Most of the patients of our cohort appeared in the outpatient clinic seeking primary care owing to their symptoms rather than by referral from other hospitals or doctors; thus the evolution of their disease reflects largely the evolution of SSc in the general population. The fact that a clinical chart was always completed at the first patient visit, even in the emergency outpatient department, eliminates the possibility that short term survivors from those attending our hospital were missed in this study. However, short term survivors may be missed in community hospitals before their referral to us; therefore, a national, or even international, survey on scleroderma mortality is mandatory.
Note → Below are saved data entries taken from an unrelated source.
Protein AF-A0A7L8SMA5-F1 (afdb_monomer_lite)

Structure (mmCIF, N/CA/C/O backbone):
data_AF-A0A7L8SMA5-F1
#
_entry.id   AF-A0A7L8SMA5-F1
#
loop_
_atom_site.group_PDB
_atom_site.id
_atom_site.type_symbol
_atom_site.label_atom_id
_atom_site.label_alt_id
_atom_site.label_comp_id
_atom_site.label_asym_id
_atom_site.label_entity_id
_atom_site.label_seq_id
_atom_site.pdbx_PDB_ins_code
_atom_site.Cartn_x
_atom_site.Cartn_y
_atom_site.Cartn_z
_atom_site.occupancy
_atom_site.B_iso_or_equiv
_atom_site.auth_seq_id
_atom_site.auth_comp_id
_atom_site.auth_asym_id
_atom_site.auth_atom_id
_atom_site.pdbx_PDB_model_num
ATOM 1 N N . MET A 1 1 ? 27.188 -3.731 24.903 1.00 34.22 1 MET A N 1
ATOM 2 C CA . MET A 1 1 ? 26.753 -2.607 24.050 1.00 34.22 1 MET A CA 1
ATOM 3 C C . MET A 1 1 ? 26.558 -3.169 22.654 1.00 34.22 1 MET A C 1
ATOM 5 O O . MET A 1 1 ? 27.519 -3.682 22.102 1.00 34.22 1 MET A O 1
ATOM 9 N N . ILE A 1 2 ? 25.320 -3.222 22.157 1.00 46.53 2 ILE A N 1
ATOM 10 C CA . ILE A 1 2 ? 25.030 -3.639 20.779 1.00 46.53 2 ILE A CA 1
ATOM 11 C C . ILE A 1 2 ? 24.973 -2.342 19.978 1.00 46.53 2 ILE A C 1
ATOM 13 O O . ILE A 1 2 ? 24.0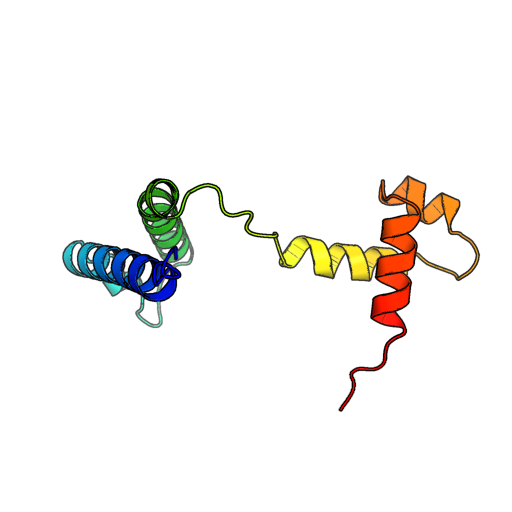57 -1.549 20.180 1.00 46.53 2 ILE A O 1
ATOM 17 N N . GLU A 1 3 ? 25.988 -2.101 19.150 1.00 42.47 3 GLU A N 1
ATOM 18 C CA . GLU A 1 3 ? 25.975 -1.028 18.153 1.00 42.47 3 GLU A CA 1
ATOM 19 C C . GLU A 1 3 ? 24.678 -1.144 17.333 1.00 42.47 3 GLU A C 1
ATOM 21 O O . GLU A 1 3 ? 24.348 -2.259 16.901 1.00 42.47 3 GLU A O 1
ATOM 26 N N . PRO A 1 4 ? 23.917 -0.057 17.111 1.00 44.88 4 PRO A N 1
ATOM 27 C CA . PRO A 1 4 ? 22.809 -0.101 16.173 1.00 44.88 4 PRO A CA 1
ATOM 28 C C . PRO A 1 4 ? 23.411 -0.427 14.807 1.00 44.88 4 PRO A C 1
ATOM 30 O O . PRO A 1 4 ? 24.089 0.406 14.210 1.00 44.88 4 PRO A O 1
ATOM 33 N N . ARG A 1 5 ? 23.226 -1.669 14.335 1.00 48.81 5 ARG A N 1
ATOM 34 C CA . ARG A 1 5 ? 23.567 -2.036 12.959 1.00 48.81 5 ARG A CA 1
ATOM 35 C C . ARG A 1 5 ? 22.924 -0.983 12.074 1.00 48.81 5 ARG A C 1
ATOM 37 O O . ARG A 1 5 ? 21.721 -0.763 12.171 1.00 48.81 5 ARG A O 1
ATOM 44 N N . ASP A 1 6 ? 23.739 -0.320 11.271 1.00 53.00 6 ASP A N 1
ATOM 45 C CA . ASP A 1 6 ? 23.324 0.678 10.300 1.00 53.00 6 ASP A CA 1
ATOM 46 C C . ASP A 1 6 ? 22.400 0.014 9.258 1.00 53.00 6 ASP A C 1
ATOM 48 O O . ASP A 1 6 ? 22.815 -0.404 8.179 1.00 53.00 6 ASP A O 1
ATOM 52 N N . GLU A 1 7 ? 21.126 -0.170 9.617 1.00 49.50 7 GLU A N 1
ATOM 53 C CA . GLU A 1 7 ? 20.087 -0.742 8.754 1.00 49.50 7 GLU A CA 1
ATOM 54 C C . GLU A 1 7 ? 19.855 0.133 7.509 1.00 49.50 7 GLU A C 1
ATOM 56 O O . GLU A 1 7 ? 19.317 -0.331 6.499 1.00 49.50 7 GLU A O 1
ATOM 61 N N . GLY A 1 8 ? 20.271 1.404 7.570 1.00 51.22 8 GLY A N 1
ATOM 62 C CA . GLY A 1 8 ? 20.310 2.320 6.437 1.00 51.22 8 GLY A CA 1
ATOM 63 C C . GLY A 1 8 ? 21.398 1.939 5.436 1.00 51.22 8 GLY A C 1
ATOM 64 O O . GLY A 1 8 ? 21.132 1.934 4.232 1.00 51.22 8 GLY A O 1
ATOM 65 N N . ALA A 1 9 ? 22.586 1.551 5.909 1.00 54.28 9 ALA A N 1
ATOM 66 C CA . ALA A 1 9 ? 23.655 1.044 5.056 1.00 54.28 9 ALA A CA 1
ATOM 67 C C . ALA A 1 9 ? 23.280 -0.273 4.367 1.00 54.28 9 ALA A C 1
ATOM 69 O O . ALA A 1 9 ? 23.584 -0.416 3.184 1.00 54.28 9 ALA A O 1
ATOM 70 N N . THR A 1 10 ? 22.576 -1.195 5.037 1.00 63.19 10 THR A N 1
ATOM 71 C CA . THR A 1 10 ? 22.182 -2.477 4.419 1.00 63.19 10 THR A CA 1
ATOM 72 C C . THR A 1 10 ? 21.087 -2.301 3.371 1.00 63.19 10 THR A C 1
ATOM 74 O O . THR A 1 10 ? 21.280 -2.723 2.237 1.00 63.19 10 THR A O 1
ATOM 77 N N . LEU A 1 11 ? 19.997 -1.582 3.673 1.00 66.50 11 LEU A N 1
ATOM 78 C CA . LEU A 1 11 ? 18.923 -1.365 2.695 1.00 66.50 11 LEU A CA 1
ATOM 79 C C . LEU A 1 11 ? 19.404 -0.558 1.487 1.00 66.50 11 LEU A C 1
ATOM 81 O O . LEU A 1 11 ? 19.088 -0.894 0.347 1.00 66.50 11 LEU A O 1
ATOM 85 N N . ARG A 1 12 ? 20.168 0.516 1.721 1.00 67.44 12 ARG A N 1
ATOM 86 C CA . ARG A 1 12 ? 20.732 1.327 0.635 1.00 67.44 12 ARG A CA 1
ATOM 87 C C . ARG A 1 12 ? 21.664 0.491 -0.240 1.00 67.44 12 ARG A C 1
ATOM 89 O O . ARG A 1 12 ? 21.633 0.647 -1.458 1.00 67.44 12 ARG A O 1
ATOM 96 N N . HIS A 1 13 ? 22.474 -0.376 0.364 1.00 69.94 13 HIS A N 1
ATOM 97 C CA . HIS A 1 13 ? 23.361 -1.284 -0.357 1.00 69.94 13 HIS A CA 1
ATOM 98 C C . HIS A 1 13 ? 22.578 -2.331 -1.162 1.00 69.94 13 HIS A C 1
ATOM 100 O O . HIS A 1 13 ? 22.842 -2.494 -2.350 1.00 69.94 13 HIS A O 1
ATOM 106 N N . ASP A 1 14 ? 21.557 -2.954 -0.570 1.00 68.44 14 ASP A N 1
ATOM 107 C CA . ASP A 1 14 ? 20.692 -3.932 -1.240 1.00 68.44 14 ASP A CA 1
ATOM 108 C C . ASP A 1 14 ? 19.964 -3.320 -2.446 1.00 68.44 14 ASP A C 1
ATOM 110 O O . ASP A 1 14 ? 19.937 -3.903 -3.533 1.00 68.44 14 ASP A O 1
ATOM 114 N N . VAL A 1 15 ? 19.415 -2.110 -2.278 1.00 74.38 15 VAL A N 1
ATOM 115 C CA . VAL A 1 15 ? 18.772 -1.351 -3.360 1.00 74.38 15 VAL A CA 1
ATOM 116 C C . VAL A 1 15 ? 19.784 -1.006 -4.452 1.00 74.38 15 VAL A C 1
ATOM 118 O O . VAL A 1 15 ? 19.492 -1.199 -5.631 1.00 74.38 15 VAL A O 1
ATOM 121 N N . LEU A 1 16 ? 20.985 -0.546 -4.087 1.00 76.88 16 LEU A N 1
ATOM 122 C CA . LEU A 1 16 ? 22.040 -0.222 -5.049 1.00 76.88 16 LEU A CA 1
ATOM 123 C C . LEU A 1 16 ? 22.455 -1.449 -5.875 1.00 76.88 16 LEU A C 1
ATOM 125 O O . LEU A 1 16 ? 22.520 -1.355 -7.099 1.00 76.88 16 LEU A O 1
ATOM 129 N N . CYS A 1 17 ? 22.694 -2.598 -5.236 1.00 72.25 17 CYS A N 1
ATOM 130 C CA . CYS A 1 17 ? 23.038 -3.844 -5.924 1.00 72.25 17 CYS A CA 1
ATOM 131 C C . CYS A 1 17 ? 21.961 -4.251 -6.936 1.00 72.25 17 CYS A C 1
ATOM 13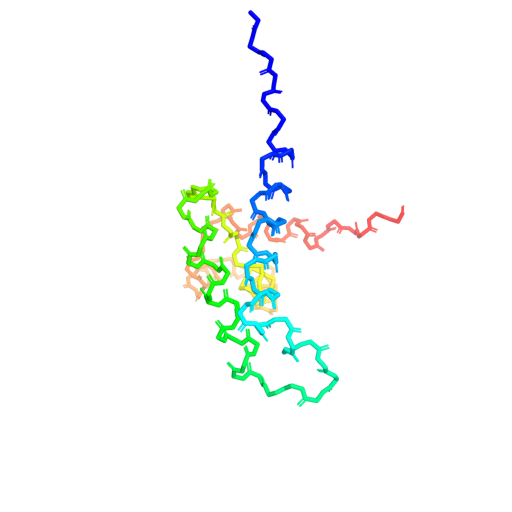3 O O . CYS A 1 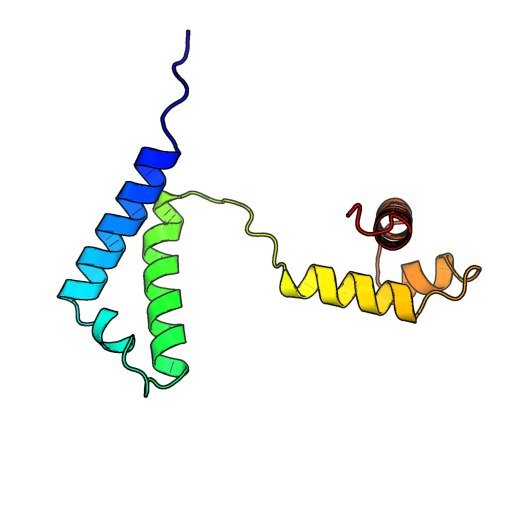17 ? 22.283 -4.577 -8.078 1.00 72.25 17 CYS A O 1
ATOM 135 N N . ILE A 1 18 ? 20.685 -4.165 -6.557 1.00 74.69 18 ILE A N 1
ATOM 136 C CA . ILE A 1 18 ? 19.573 -4.534 -7.442 1.00 74.69 18 ILE A CA 1
ATOM 137 C C . ILE A 1 18 ? 19.421 -3.546 -8.597 1.00 74.69 18 ILE A C 1
ATOM 139 O O . ILE A 1 18 ? 19.198 -3.975 -9.726 1.00 74.69 18 ILE A O 1
ATOM 143 N N . LEU A 1 19 ? 19.582 -2.240 -8.364 1.00 76.12 19 LEU A N 1
ATOM 144 C CA . LEU A 1 19 ? 19.554 -1.246 -9.441 1.00 76.12 19 LEU A CA 1
ATOM 145 C C . LEU A 1 19 ? 20.703 -1.458 -10.435 1.00 76.12 19 LEU A C 1
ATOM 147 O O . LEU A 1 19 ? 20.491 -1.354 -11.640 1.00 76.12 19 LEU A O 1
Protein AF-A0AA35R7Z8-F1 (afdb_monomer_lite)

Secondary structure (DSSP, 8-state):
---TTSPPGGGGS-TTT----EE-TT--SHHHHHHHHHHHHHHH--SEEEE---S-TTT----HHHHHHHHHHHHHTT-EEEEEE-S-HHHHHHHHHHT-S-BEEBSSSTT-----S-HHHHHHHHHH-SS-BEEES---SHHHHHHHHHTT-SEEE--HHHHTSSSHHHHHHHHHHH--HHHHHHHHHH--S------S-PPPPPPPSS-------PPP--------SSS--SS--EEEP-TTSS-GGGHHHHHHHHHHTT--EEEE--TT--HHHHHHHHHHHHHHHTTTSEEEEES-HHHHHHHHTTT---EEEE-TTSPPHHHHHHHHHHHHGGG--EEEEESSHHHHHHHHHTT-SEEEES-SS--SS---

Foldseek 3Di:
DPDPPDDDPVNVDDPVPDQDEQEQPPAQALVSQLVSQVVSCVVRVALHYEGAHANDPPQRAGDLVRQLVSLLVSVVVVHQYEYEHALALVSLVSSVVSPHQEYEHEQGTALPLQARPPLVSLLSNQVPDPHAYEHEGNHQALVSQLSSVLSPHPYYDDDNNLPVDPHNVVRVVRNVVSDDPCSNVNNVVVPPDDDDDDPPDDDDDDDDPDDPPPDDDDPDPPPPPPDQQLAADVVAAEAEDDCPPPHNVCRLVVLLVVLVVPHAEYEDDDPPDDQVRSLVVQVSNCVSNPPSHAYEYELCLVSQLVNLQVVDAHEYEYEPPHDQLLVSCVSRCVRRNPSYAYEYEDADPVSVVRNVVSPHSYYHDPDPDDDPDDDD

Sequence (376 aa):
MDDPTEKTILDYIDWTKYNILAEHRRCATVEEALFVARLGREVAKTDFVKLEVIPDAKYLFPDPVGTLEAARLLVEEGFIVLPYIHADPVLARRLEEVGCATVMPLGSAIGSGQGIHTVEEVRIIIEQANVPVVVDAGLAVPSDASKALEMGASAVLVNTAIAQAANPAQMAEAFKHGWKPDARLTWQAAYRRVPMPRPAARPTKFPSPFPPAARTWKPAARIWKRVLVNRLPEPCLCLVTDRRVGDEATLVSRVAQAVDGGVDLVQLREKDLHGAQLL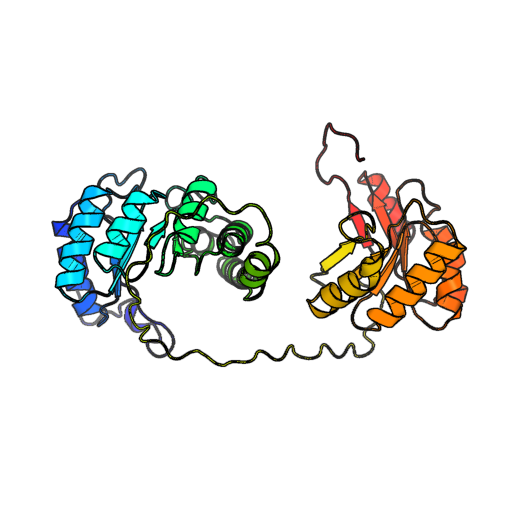ELARRLREAIGDKALLLINERVDVAAALSLTGVAYGVQLGEDAIPVGAARRLLAPVLGPELLIGRSVHSVEGAKQAVADGADFLVAGTMFASRIPPG

Structure (mmCIF, N/CA/C/O backbone):
data_AF-A0AA35R7Z8-F1
#
_entry.id   AF-A0AA35R7Z8-F1
#
loop_
_atom_site.group_PDB
_atom_site.id
_atom_site.type_symbol
_atom_site.label_atom_id
_atom_site.label_alt_id
_atom_site.label_comp_id
_atom_site.label_asym_id
_atom_site.label_entity_id
_atom_site.label_seq_id
_atom_site.pdbx_PDB_ins_code
_atom_site.Cartn_x
_atom_site.Cartn_y
_atom_site.Cartn_z
_atom_site.occupancy
_atom_site.B_iso_or_equiv
_atom_site.auth_seq_id
_atom_site.auth_comp_id
_atom_site.auth_asym_id
_atom_site.auth_atom_id
_atom_site.pdbx_PDB_model_num
ATOM 1 N N . MET A 1 1 ? -23.034 26.521 13.290 1.00 51.69 1 MET A N 1
ATOM 2 C CA . MET A 1 1 ? -23.940 26.297 12.140 1.00 51.69 1 MET A CA 1
ATOM 3 C C . MET A 1 1 ? -24.930 27.424 12.242 1.00 51.69 1 MET A C 1
ATOM 5 O O . MET A 1 1 ? -25.881 27.318 13.005 1.00 51.69 1 MET A O 1
ATOM 9 N N . ASP A 1 2 ? -24.597 28.544 11.614 1.00 53.69 2 ASP A N 1
ATOM 10 C CA . ASP A 1 2 ? -25.142 29.838 12.033 1.00 53.69 2 ASP A CA 1
ATOM 11 C C . ASP A 1 2 ? -26.276 30.298 11.101 1.00 53.69 2 ASP A C 1
ATOM 13 O O . ASP A 1 2 ? -27.015 31.216 11.443 1.00 53.69 2 ASP A O 1
ATOM 17 N N . ASP A 1 3 ? -26.487 29.578 9.991 1.00 65.56 3 ASP A N 1
ATOM 18 C CA . ASP A 1 3 ? -27.645 29.704 9.110 1.00 65.56 3 ASP A CA 1
ATOM 19 C C . ASP A 1 3 ? -28.192 28.304 8.732 1.00 65.56 3 ASP A C 1
ATOM 21 O O . ASP A 1 3 ? -27.522 27.556 8.016 1.00 65.56 3 ASP A O 1
ATOM 25 N N . PRO A 1 4 ? -29.392 27.909 9.202 1.00 63.56 4 PRO A N 1
ATOM 26 C CA . PRO A 1 4 ? -30.014 26.622 8.871 1.00 63.56 4 PRO A CA 1
ATOM 27 C C . PRO A 1 4 ? -30.513 26.521 7.417 1.00 63.56 4 PRO A C 1
ATOM 29 O O . PRO A 1 4 ? -31.026 25.473 7.025 1.00 63.56 4 PRO A O 1
ATOM 32 N N . THR A 1 5 ? -30.410 27.594 6.628 1.00 70.19 5 THR A N 1
ATOM 33 C CA . THR A 1 5 ? -30.828 27.632 5.218 1.00 70.19 5 THR A CA 1
ATOM 34 C C . THR A 1 5 ? -29.666 27.487 4.233 1.00 70.19 5 THR A C 1
ATOM 36 O O . THR A 1 5 ? -29.898 27.212 3.051 1.00 70.19 5 THR A O 1
ATOM 39 N N . GLU A 1 6 ? -28.420 27.605 4.698 1.00 76.94 6 GLU A N 1
ATOM 40 C CA . GLU A 1 6 ? -27.239 27.374 3.872 1.00 76.94 6 GLU A CA 1
ATOM 41 C C . GLU A 1 6 ? -26.907 25.883 3.751 1.00 76.94 6 GLU A C 1
ATOM 43 O O . GLU A 1 6 ? -26.929 25.122 4.720 1.00 76.94 6 GLU A O 1
ATOM 48 N N . LYS A 1 7 ? -26.548 25.462 2.533 1.00 72.81 7 LYS A N 1
ATOM 49 C CA . LYS A 1 7 ? -26.085 24.096 2.277 1.00 72.81 7 LYS A CA 1
ATOM 50 C C . LYS A 1 7 ? -24.721 23.868 2.917 1.00 72.81 7 LYS A C 1
ATOM 52 O O . LYS A 1 7 ? -23.761 24.586 2.642 1.00 72.81 7 LYS A O 1
ATOM 57 N N . THR A 1 8 ? -24.621 22.802 3.692 1.00 74.38 8 THR A N 1
ATOM 58 C CA . THR A 1 8 ? -23.388 22.303 4.297 1.00 74.38 8 THR A CA 1
ATOM 59 C C . THR A 1 8 ? -22.680 21.321 3.362 1.00 74.38 8 THR A C 1
ATOM 61 O O . THR A 1 8 ? -23.241 20.852 2.373 1.00 74.38 8 THR A O 1
ATOM 64 N N . ILE A 1 9 ? -21.438 20.948 3.686 1.00 74.50 9 ILE A N 1
ATOM 65 C CA . ILE A 1 9 ? -20.709 19.916 2.929 1.00 74.50 9 ILE A CA 1
ATOM 66 C C . ILE A 1 9 ? -21.447 18.566 2.909 1.00 74.50 9 ILE A C 1
ATOM 68 O O . ILE A 1 9 ? -21.352 17.832 1.928 1.00 74.50 9 ILE A O 1
ATOM 72 N N . LEU A 1 10 ? -22.219 18.260 3.957 1.00 73.81 10 LEU A N 1
ATOM 73 C CA . LEU A 1 10 ? -22.966 17.008 4.093 1.00 73.81 10 LEU A CA 1
ATOM 74 C C . LEU A 1 10 ? -24.091 16.876 3.058 1.00 73.81 10 LEU A C 1
ATOM 76 O O . LEU A 1 10 ? -24.416 15.758 2.659 1.00 73.81 10 LEU A O 1
ATOM 80 N N . ASP A 1 11 ? -24.624 17.999 2.570 1.00 79.06 11 ASP A N 1
ATOM 81 C CA . ASP A 1 11 ? -25.675 18.036 1.545 1.00 79.06 11 ASP A CA 1
ATOM 82 C C . ASP A 1 11 ? -25.168 17.627 0.153 1.00 79.06 11 ASP A C 1
ATOM 84 O O . ASP A 1 11 ? -25.960 17.350 -0.749 1.00 79.06 11 ASP A O 1
ATOM 88 N N . TYR A 1 12 ? -23.844 17.581 -0.033 1.00 79.31 12 TYR A N 1
ATOM 89 C CA . TYR A 1 12 ? -23.197 17.184 -1.286 1.00 79.31 12 TYR A CA 1
ATOM 90 C C . TYR A 1 12 ? -22.653 15.750 -1.256 1.00 79.31 12 TYR A C 1
ATOM 92 O O . TYR A 1 12 ? -22.130 15.279 -2.269 1.00 79.31 12 TYR A O 1
ATOM 100 N N . ILE A 1 13 ? -22.761 15.045 -0.124 1.00 76.56 13 ILE A N 1
ATOM 101 C CA . ILE A 1 13 ? -22.282 13.666 0.004 1.00 76.56 13 ILE A CA 1
ATOM 102 C C . ILE A 1 13 ? -23.421 12.693 -0.301 1.00 76.56 13 ILE A C 1
ATOM 104 O O . ILE A 1 13 ? -24.507 12.764 0.265 1.00 76.56 13 ILE A O 1
ATOM 108 N N . ASP A 1 14 ? -23.157 11.744 -1.198 1.00 76.94 14 ASP A N 1
ATOM 109 C CA . ASP A 1 14 ? -24.077 10.647 -1.488 1.00 76.94 14 ASP A CA 1
ATOM 110 C C . ASP A 1 14 ? -23.991 9.576 -0.388 1.00 76.94 14 ASP A C 1
ATOM 112 O O . ASP A 1 14 ? -23.146 8.676 -0.426 1.00 76.94 14 ASP A O 1
ATOM 116 N N . TRP A 1 15 ? -24.892 9.673 0.587 1.00 77.12 15 TRP A N 1
ATOM 117 C CA . TRP A 1 15 ? -25.000 8.764 1.733 1.00 77.12 15 TRP A CA 1
ATOM 118 C C . TRP A 1 15 ? -25.288 7.305 1.353 1.00 77.12 15 TRP A C 1
ATOM 120 O O . TRP A 1 15 ? -25.092 6.409 2.167 1.00 77.12 15 TRP A O 1
ATOM 130 N N . THR A 1 16 ? -25.726 7.031 0.116 1.00 75.50 16 THR A N 1
ATOM 131 C CA . THR A 1 16 ? -25.908 5.650 -0.366 1.00 75.50 16 THR A CA 1
ATOM 132 C C . THR A 1 16 ? -24.602 5.013 -0.842 1.00 75.50 16 THR A C 1
ATOM 134 O O . THR A 1 16 ? -24.526 3.793 -0.993 1.00 75.50 16 THR A O 1
ATOM 137 N N . LYS A 1 17 ? -23.567 5.831 -1.079 1.00 73.44 17 LYS A N 1
ATOM 138 C CA . LYS A 1 17 ? -22.257 5.396 -1.581 1.00 73.44 17 LYS A CA 1
ATOM 139 C C . LYS A 1 17 ? -21.148 5.495 -0.544 1.00 73.44 17 LYS A C 1
ATOM 141 O O . LYS A 1 17 ? -20.210 4.701 -0.606 1.00 73.44 17 LYS A O 1
ATOM 146 N N . TYR A 1 18 ? -21.224 6.463 0.364 1.00 76.75 18 TYR A N 1
ATOM 147 C CA . TYR A 1 18 ? -20.148 6.769 1.301 1.00 76.75 18 TYR A CA 1
ATOM 148 C C . TYR A 1 18 ? -20.602 6.611 2.748 1.00 76.75 18 TYR A C 1
ATOM 150 O O . TYR A 1 18 ? -21.653 7.113 3.136 1.00 76.75 18 TYR A O 1
ATOM 158 N N . ASN A 1 19 ? -19.755 5.968 3.554 1.00 75.56 19 ASN A N 1
ATOM 159 C CA . ASN A 1 19 ? -19.869 6.007 5.007 1.00 75.56 19 ASN A CA 1
ATOM 160 C C . ASN A 1 19 ? -19.125 7.239 5.525 1.00 75.56 19 ASN A C 1
ATOM 162 O O . ASN A 1 19 ? -17.975 7.469 5.141 1.00 75.56 19 ASN A O 1
ATOM 166 N N . ILE A 1 20 ? -19.758 8.006 6.410 1.00 76.94 20 ILE A N 1
ATOM 167 C CA . ILE A 1 20 ? -19.108 9.136 7.072 1.00 76.94 20 ILE A CA 1
ATOM 168 C C . ILE A 1 20 ? -18.327 8.635 8.283 1.00 76.94 20 ILE A C 1
ATOM 170 O O . ILE A 1 20 ? -18.867 7.949 9.152 1.00 76.94 20 ILE A O 1
ATOM 174 N N . LEU A 1 21 ? -17.054 9.018 8.336 1.00 77.75 21 LEU A N 1
ATOM 175 C CA . LEU A 1 21 ? -16.198 8.881 9.504 1.00 77.75 21 LEU A CA 1
ATOM 176 C C . LEU A 1 21 ? -16.024 10.271 10.116 1.00 77.75 21 LEU A C 1
ATOM 178 O O . LEU A 1 21 ? -15.373 11.127 9.518 1.00 77.75 21 LEU A O 1
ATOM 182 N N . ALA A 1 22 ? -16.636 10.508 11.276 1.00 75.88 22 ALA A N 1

A significant association of SSc with the HLA class II DRB1*1104 allele was found in this study. Furthermore, the DRB1*1104 allele was associated preferentially with the diffuse form of the disease; it was negatively associated with the presence of ACA and significantly associated with the presence of anti-topo I. It has been found previously that among white subjects with anti-topo I, the frequency of DRB1*1101 and DRB1*1104 alleles is high.52 ,59 DRB1*1104 possess the 67FLEDR71 sequence in the DRB1 domain, which is highly associated with antibodies to one of the major epitopes of topo I.60 Our finding on HLA-DRB1*1104 association with anti-topo I is further corroborated by a recent report describing a strong association between them.61 The same association was recently reported in an American study.62
In conclusion, SSc in Greek patients is characterised by a low prevalence of renal disease, and a relatively high survival rate, despite a prevalence of anti-topo I, which are associated with an advanced disease course, similar to that found in other populations. The disease is associated with the HLA-DRB1*1104 allele which also seems to control the development of anti-topo I.